**Work task**
Which lines of the entries below run from the one holding "ATOM 52 C CA" to the one holding "ATOM 61 C CA", inclusive? Set down exactly those lines and no others.

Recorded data
+++
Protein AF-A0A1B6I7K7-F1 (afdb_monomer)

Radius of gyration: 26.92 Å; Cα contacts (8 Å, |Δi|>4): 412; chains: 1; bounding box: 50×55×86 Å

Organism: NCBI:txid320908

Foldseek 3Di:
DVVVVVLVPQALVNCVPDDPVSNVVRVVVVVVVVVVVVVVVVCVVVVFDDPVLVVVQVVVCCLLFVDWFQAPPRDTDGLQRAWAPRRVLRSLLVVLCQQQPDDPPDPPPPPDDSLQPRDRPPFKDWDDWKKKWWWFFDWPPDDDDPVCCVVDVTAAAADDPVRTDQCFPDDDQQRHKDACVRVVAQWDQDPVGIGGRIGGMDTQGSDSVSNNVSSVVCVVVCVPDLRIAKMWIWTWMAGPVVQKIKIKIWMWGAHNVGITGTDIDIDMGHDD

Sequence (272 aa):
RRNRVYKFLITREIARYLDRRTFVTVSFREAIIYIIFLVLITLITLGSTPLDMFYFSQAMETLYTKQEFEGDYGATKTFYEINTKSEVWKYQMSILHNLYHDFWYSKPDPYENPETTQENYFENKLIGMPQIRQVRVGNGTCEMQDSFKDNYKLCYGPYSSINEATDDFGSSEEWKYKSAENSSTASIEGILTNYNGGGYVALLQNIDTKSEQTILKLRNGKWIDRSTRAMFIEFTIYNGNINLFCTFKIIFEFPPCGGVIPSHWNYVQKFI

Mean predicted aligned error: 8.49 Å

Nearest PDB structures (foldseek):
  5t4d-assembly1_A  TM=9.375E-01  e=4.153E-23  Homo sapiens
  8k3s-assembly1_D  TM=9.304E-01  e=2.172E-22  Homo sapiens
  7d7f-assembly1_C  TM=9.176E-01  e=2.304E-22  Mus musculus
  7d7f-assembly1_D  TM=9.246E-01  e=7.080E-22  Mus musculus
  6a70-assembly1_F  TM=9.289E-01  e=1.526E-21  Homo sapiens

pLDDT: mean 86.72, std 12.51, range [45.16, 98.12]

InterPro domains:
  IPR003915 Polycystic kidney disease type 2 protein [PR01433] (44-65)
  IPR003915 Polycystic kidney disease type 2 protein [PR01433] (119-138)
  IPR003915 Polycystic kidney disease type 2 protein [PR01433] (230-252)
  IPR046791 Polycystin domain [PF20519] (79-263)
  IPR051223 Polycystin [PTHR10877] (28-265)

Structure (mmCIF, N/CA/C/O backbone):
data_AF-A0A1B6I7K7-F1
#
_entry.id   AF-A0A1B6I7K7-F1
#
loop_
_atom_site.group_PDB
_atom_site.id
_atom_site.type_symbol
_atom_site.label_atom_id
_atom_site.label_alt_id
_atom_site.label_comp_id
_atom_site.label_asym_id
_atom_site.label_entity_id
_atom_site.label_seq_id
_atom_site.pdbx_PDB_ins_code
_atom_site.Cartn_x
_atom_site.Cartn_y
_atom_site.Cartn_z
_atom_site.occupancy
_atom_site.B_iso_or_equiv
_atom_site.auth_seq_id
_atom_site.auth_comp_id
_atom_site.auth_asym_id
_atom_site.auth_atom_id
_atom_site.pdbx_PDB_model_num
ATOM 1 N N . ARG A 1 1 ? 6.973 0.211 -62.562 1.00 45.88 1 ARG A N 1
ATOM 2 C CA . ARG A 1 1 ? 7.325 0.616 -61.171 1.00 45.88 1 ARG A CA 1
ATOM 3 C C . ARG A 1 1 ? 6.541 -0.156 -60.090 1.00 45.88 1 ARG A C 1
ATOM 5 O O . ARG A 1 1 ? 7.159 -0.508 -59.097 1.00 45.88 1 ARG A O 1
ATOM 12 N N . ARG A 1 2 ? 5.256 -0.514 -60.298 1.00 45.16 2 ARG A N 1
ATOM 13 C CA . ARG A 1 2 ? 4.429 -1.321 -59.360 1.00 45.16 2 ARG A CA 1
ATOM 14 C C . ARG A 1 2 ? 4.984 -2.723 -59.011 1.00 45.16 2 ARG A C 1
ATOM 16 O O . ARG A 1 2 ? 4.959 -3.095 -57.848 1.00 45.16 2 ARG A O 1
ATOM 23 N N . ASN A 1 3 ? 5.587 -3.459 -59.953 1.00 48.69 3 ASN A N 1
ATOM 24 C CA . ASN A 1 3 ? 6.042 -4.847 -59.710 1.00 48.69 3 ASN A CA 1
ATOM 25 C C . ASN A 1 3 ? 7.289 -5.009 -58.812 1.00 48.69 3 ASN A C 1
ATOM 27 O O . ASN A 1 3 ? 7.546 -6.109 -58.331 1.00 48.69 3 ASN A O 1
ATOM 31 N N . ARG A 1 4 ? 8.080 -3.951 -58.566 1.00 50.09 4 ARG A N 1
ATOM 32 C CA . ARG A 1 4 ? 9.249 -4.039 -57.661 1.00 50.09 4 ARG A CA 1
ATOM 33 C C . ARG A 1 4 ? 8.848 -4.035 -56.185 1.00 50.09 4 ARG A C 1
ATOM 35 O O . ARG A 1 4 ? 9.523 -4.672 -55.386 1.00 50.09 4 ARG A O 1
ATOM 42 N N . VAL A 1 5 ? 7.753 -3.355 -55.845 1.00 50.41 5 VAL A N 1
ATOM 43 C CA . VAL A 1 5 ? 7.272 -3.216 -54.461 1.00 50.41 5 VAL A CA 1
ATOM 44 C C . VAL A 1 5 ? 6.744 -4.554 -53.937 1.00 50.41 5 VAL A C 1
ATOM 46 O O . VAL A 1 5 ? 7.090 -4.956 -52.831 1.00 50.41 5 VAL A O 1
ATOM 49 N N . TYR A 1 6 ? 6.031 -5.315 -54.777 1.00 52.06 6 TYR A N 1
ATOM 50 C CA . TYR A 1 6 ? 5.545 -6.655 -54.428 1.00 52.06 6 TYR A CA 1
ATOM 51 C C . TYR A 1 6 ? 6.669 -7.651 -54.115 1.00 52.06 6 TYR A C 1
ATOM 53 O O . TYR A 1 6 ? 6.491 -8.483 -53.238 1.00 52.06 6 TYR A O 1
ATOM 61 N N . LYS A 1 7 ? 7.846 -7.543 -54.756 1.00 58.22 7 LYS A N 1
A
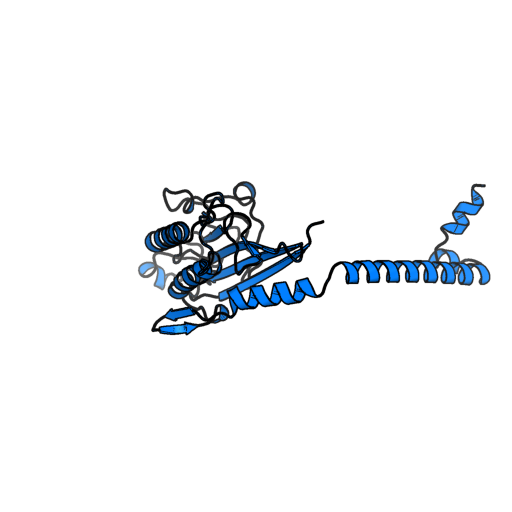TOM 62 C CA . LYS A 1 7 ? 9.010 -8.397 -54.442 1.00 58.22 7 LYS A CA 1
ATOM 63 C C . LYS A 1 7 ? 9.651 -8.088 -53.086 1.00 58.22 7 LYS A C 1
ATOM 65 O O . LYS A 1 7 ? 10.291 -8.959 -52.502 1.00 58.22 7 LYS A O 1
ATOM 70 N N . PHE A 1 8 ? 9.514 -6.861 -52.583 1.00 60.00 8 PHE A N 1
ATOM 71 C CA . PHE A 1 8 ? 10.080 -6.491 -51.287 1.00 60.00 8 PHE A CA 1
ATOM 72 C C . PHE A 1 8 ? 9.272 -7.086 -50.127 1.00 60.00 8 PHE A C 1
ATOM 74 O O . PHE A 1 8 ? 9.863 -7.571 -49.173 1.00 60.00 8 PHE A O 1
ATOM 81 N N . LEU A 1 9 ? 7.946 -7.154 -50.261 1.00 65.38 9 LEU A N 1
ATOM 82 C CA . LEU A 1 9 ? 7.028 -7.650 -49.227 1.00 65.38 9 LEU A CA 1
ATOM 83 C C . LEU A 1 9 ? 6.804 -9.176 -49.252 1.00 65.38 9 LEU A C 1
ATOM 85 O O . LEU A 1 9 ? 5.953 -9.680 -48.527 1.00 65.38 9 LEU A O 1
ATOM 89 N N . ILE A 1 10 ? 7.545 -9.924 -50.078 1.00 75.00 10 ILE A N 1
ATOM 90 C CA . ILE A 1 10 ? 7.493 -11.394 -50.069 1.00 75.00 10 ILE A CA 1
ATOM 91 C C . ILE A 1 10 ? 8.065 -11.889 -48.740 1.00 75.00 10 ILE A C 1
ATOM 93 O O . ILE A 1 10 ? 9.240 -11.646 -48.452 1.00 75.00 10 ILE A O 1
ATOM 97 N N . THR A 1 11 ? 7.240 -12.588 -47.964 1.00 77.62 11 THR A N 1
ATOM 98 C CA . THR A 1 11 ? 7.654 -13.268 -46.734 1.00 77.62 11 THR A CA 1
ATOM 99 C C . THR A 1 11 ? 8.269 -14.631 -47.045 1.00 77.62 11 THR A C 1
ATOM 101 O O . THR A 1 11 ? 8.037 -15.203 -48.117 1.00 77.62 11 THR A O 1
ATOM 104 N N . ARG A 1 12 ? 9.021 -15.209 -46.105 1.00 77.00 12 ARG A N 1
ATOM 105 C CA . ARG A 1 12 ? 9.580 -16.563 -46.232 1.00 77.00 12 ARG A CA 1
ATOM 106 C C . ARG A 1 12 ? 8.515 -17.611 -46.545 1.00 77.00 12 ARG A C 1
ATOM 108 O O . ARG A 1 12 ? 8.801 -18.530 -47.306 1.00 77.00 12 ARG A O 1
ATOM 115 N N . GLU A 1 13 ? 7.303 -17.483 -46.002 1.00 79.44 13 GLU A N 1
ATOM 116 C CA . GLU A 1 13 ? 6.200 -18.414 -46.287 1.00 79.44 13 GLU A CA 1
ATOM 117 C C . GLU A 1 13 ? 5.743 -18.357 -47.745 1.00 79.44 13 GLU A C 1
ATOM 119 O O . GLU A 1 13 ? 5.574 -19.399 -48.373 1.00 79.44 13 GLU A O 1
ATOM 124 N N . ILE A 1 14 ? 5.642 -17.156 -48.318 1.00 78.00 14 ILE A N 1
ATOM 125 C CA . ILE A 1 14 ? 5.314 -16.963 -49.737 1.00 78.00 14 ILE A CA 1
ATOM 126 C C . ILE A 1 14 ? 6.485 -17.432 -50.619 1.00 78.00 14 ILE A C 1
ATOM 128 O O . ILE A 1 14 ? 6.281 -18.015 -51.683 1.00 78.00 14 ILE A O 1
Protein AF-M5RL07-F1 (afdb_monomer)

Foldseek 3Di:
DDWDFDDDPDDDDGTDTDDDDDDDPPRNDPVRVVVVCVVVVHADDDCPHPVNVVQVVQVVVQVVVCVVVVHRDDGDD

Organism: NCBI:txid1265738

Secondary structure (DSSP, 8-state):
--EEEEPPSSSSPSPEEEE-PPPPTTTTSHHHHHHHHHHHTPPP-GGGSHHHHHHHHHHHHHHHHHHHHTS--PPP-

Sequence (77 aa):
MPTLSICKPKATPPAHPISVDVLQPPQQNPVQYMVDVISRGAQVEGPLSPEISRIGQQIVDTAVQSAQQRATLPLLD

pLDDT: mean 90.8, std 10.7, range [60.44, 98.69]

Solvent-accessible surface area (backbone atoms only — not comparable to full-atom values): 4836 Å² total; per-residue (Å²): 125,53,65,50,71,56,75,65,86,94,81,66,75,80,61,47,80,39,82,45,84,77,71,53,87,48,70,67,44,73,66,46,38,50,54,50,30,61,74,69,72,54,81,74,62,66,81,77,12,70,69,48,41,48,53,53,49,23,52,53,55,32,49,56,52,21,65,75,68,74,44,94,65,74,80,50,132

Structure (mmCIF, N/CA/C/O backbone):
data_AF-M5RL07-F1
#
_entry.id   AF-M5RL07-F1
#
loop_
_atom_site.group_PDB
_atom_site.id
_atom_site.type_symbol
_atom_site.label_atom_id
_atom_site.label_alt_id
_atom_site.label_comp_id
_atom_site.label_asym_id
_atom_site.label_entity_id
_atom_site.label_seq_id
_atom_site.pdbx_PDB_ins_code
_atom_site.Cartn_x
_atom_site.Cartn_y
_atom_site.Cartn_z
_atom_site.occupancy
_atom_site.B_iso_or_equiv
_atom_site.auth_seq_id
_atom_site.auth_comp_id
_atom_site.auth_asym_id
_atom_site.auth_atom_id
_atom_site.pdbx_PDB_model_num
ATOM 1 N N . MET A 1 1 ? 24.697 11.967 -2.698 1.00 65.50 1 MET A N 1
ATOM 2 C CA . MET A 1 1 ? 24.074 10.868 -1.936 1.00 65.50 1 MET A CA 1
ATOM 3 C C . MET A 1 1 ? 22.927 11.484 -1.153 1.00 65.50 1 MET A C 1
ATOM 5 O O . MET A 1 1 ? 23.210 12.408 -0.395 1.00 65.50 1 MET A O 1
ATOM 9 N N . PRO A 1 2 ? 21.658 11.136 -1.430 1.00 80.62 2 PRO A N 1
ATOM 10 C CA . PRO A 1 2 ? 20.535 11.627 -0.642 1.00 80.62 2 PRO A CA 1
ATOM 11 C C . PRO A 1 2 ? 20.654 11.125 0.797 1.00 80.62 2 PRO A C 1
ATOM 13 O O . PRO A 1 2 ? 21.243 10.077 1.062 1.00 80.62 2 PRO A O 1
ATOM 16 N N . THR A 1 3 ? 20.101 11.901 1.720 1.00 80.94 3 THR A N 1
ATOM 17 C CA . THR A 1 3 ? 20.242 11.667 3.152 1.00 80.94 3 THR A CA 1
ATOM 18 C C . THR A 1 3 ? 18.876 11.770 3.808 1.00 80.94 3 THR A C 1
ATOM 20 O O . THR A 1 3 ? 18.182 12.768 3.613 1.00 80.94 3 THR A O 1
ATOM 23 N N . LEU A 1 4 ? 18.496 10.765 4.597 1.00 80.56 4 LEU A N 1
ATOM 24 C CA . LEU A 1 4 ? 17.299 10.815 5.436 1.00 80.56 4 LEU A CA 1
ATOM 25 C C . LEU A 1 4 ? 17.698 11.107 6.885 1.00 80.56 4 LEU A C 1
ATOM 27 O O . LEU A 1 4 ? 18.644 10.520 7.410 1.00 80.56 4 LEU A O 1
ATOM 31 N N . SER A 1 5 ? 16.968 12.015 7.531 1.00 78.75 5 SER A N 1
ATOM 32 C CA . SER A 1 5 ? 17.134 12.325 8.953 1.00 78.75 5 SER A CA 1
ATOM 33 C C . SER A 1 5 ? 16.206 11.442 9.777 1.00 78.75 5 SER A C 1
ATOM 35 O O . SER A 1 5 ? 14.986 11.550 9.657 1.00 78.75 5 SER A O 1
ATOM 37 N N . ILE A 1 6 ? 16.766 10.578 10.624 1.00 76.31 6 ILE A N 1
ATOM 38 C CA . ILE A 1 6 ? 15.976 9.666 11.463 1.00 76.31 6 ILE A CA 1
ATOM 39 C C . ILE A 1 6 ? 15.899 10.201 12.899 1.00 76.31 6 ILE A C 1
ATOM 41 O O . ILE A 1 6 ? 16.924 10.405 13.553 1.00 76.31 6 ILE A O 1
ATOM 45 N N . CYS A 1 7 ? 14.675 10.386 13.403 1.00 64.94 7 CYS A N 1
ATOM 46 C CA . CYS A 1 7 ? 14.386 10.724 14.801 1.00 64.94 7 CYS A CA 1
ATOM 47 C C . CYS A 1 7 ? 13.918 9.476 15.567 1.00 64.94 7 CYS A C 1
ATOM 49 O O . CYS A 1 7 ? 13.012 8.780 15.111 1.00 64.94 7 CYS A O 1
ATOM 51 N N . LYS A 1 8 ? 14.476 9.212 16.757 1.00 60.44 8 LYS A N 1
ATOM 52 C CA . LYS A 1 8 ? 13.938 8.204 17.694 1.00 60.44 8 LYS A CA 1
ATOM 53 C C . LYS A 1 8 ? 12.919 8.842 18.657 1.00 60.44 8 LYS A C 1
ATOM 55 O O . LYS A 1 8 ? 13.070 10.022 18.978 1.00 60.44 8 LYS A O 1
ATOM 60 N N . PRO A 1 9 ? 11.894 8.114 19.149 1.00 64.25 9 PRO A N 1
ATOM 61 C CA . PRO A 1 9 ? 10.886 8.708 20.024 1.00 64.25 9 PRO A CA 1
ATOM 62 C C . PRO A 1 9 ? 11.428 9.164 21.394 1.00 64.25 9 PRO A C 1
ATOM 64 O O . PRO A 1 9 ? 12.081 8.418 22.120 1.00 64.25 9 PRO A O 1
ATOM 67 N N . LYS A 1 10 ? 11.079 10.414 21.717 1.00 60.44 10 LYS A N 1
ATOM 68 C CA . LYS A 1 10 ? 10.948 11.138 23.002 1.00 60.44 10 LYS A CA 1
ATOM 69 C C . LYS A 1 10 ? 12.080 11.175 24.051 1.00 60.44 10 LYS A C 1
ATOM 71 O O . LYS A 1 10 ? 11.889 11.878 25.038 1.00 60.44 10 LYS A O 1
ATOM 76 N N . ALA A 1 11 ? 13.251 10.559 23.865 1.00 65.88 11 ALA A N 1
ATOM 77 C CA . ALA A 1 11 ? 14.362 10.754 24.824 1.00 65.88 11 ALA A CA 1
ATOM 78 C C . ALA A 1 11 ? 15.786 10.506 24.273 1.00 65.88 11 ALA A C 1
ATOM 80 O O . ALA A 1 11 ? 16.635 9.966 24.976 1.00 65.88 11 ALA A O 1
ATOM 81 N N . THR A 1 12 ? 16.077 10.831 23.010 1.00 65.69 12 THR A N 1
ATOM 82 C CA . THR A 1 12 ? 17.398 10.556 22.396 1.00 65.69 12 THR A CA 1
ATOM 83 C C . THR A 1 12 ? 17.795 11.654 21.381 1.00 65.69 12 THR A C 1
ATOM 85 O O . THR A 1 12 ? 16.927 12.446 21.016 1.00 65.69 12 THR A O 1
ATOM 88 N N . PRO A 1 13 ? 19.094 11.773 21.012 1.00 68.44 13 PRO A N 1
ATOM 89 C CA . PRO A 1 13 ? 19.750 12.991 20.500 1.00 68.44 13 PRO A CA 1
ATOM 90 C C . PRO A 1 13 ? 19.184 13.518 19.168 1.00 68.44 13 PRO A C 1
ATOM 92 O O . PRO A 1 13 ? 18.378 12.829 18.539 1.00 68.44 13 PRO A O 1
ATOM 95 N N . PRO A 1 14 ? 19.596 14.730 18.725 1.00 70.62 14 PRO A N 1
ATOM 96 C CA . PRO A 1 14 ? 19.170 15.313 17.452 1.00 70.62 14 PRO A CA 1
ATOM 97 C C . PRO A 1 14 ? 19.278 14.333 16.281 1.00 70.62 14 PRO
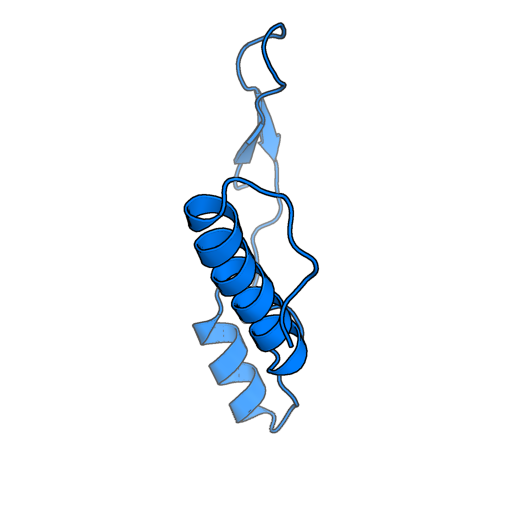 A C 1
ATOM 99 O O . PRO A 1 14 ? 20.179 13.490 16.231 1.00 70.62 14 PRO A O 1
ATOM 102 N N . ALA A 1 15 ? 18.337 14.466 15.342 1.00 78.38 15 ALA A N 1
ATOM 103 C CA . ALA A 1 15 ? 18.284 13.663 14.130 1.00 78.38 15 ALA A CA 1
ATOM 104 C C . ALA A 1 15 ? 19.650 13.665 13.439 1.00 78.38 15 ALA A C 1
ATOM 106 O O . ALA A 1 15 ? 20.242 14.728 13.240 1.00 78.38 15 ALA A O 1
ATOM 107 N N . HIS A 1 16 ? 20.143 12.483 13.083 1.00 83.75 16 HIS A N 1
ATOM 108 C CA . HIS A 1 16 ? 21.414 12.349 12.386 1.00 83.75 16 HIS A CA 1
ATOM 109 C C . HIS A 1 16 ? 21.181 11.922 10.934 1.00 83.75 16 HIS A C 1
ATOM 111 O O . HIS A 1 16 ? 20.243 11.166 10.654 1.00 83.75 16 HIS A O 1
+++
**Solution**
ATOM 52 C CA . LYS A 1 8 ? 13.938 8.204 17.694 1.00 60.44 8 LYS A CA 1
ATOM 53 C C . LYS A 1 8 ? 12.919 8.842 18.657 1.00 60.44 8 LYS A C 1
ATOM 55 O O . LYS A 1 8 ? 13.070 10.022 18.978 1.00 60.44 8 LYS A O 1
ATOM 60 N N . PRO A 1 9 ? 11.894 8.114 19.149 1.00 64.25 9 PRO A N 1
ATOM 61 C CA . PRO A 1 9 ? 10.886 8.708 20.024 1.00 64.25 9 PRO A CA 1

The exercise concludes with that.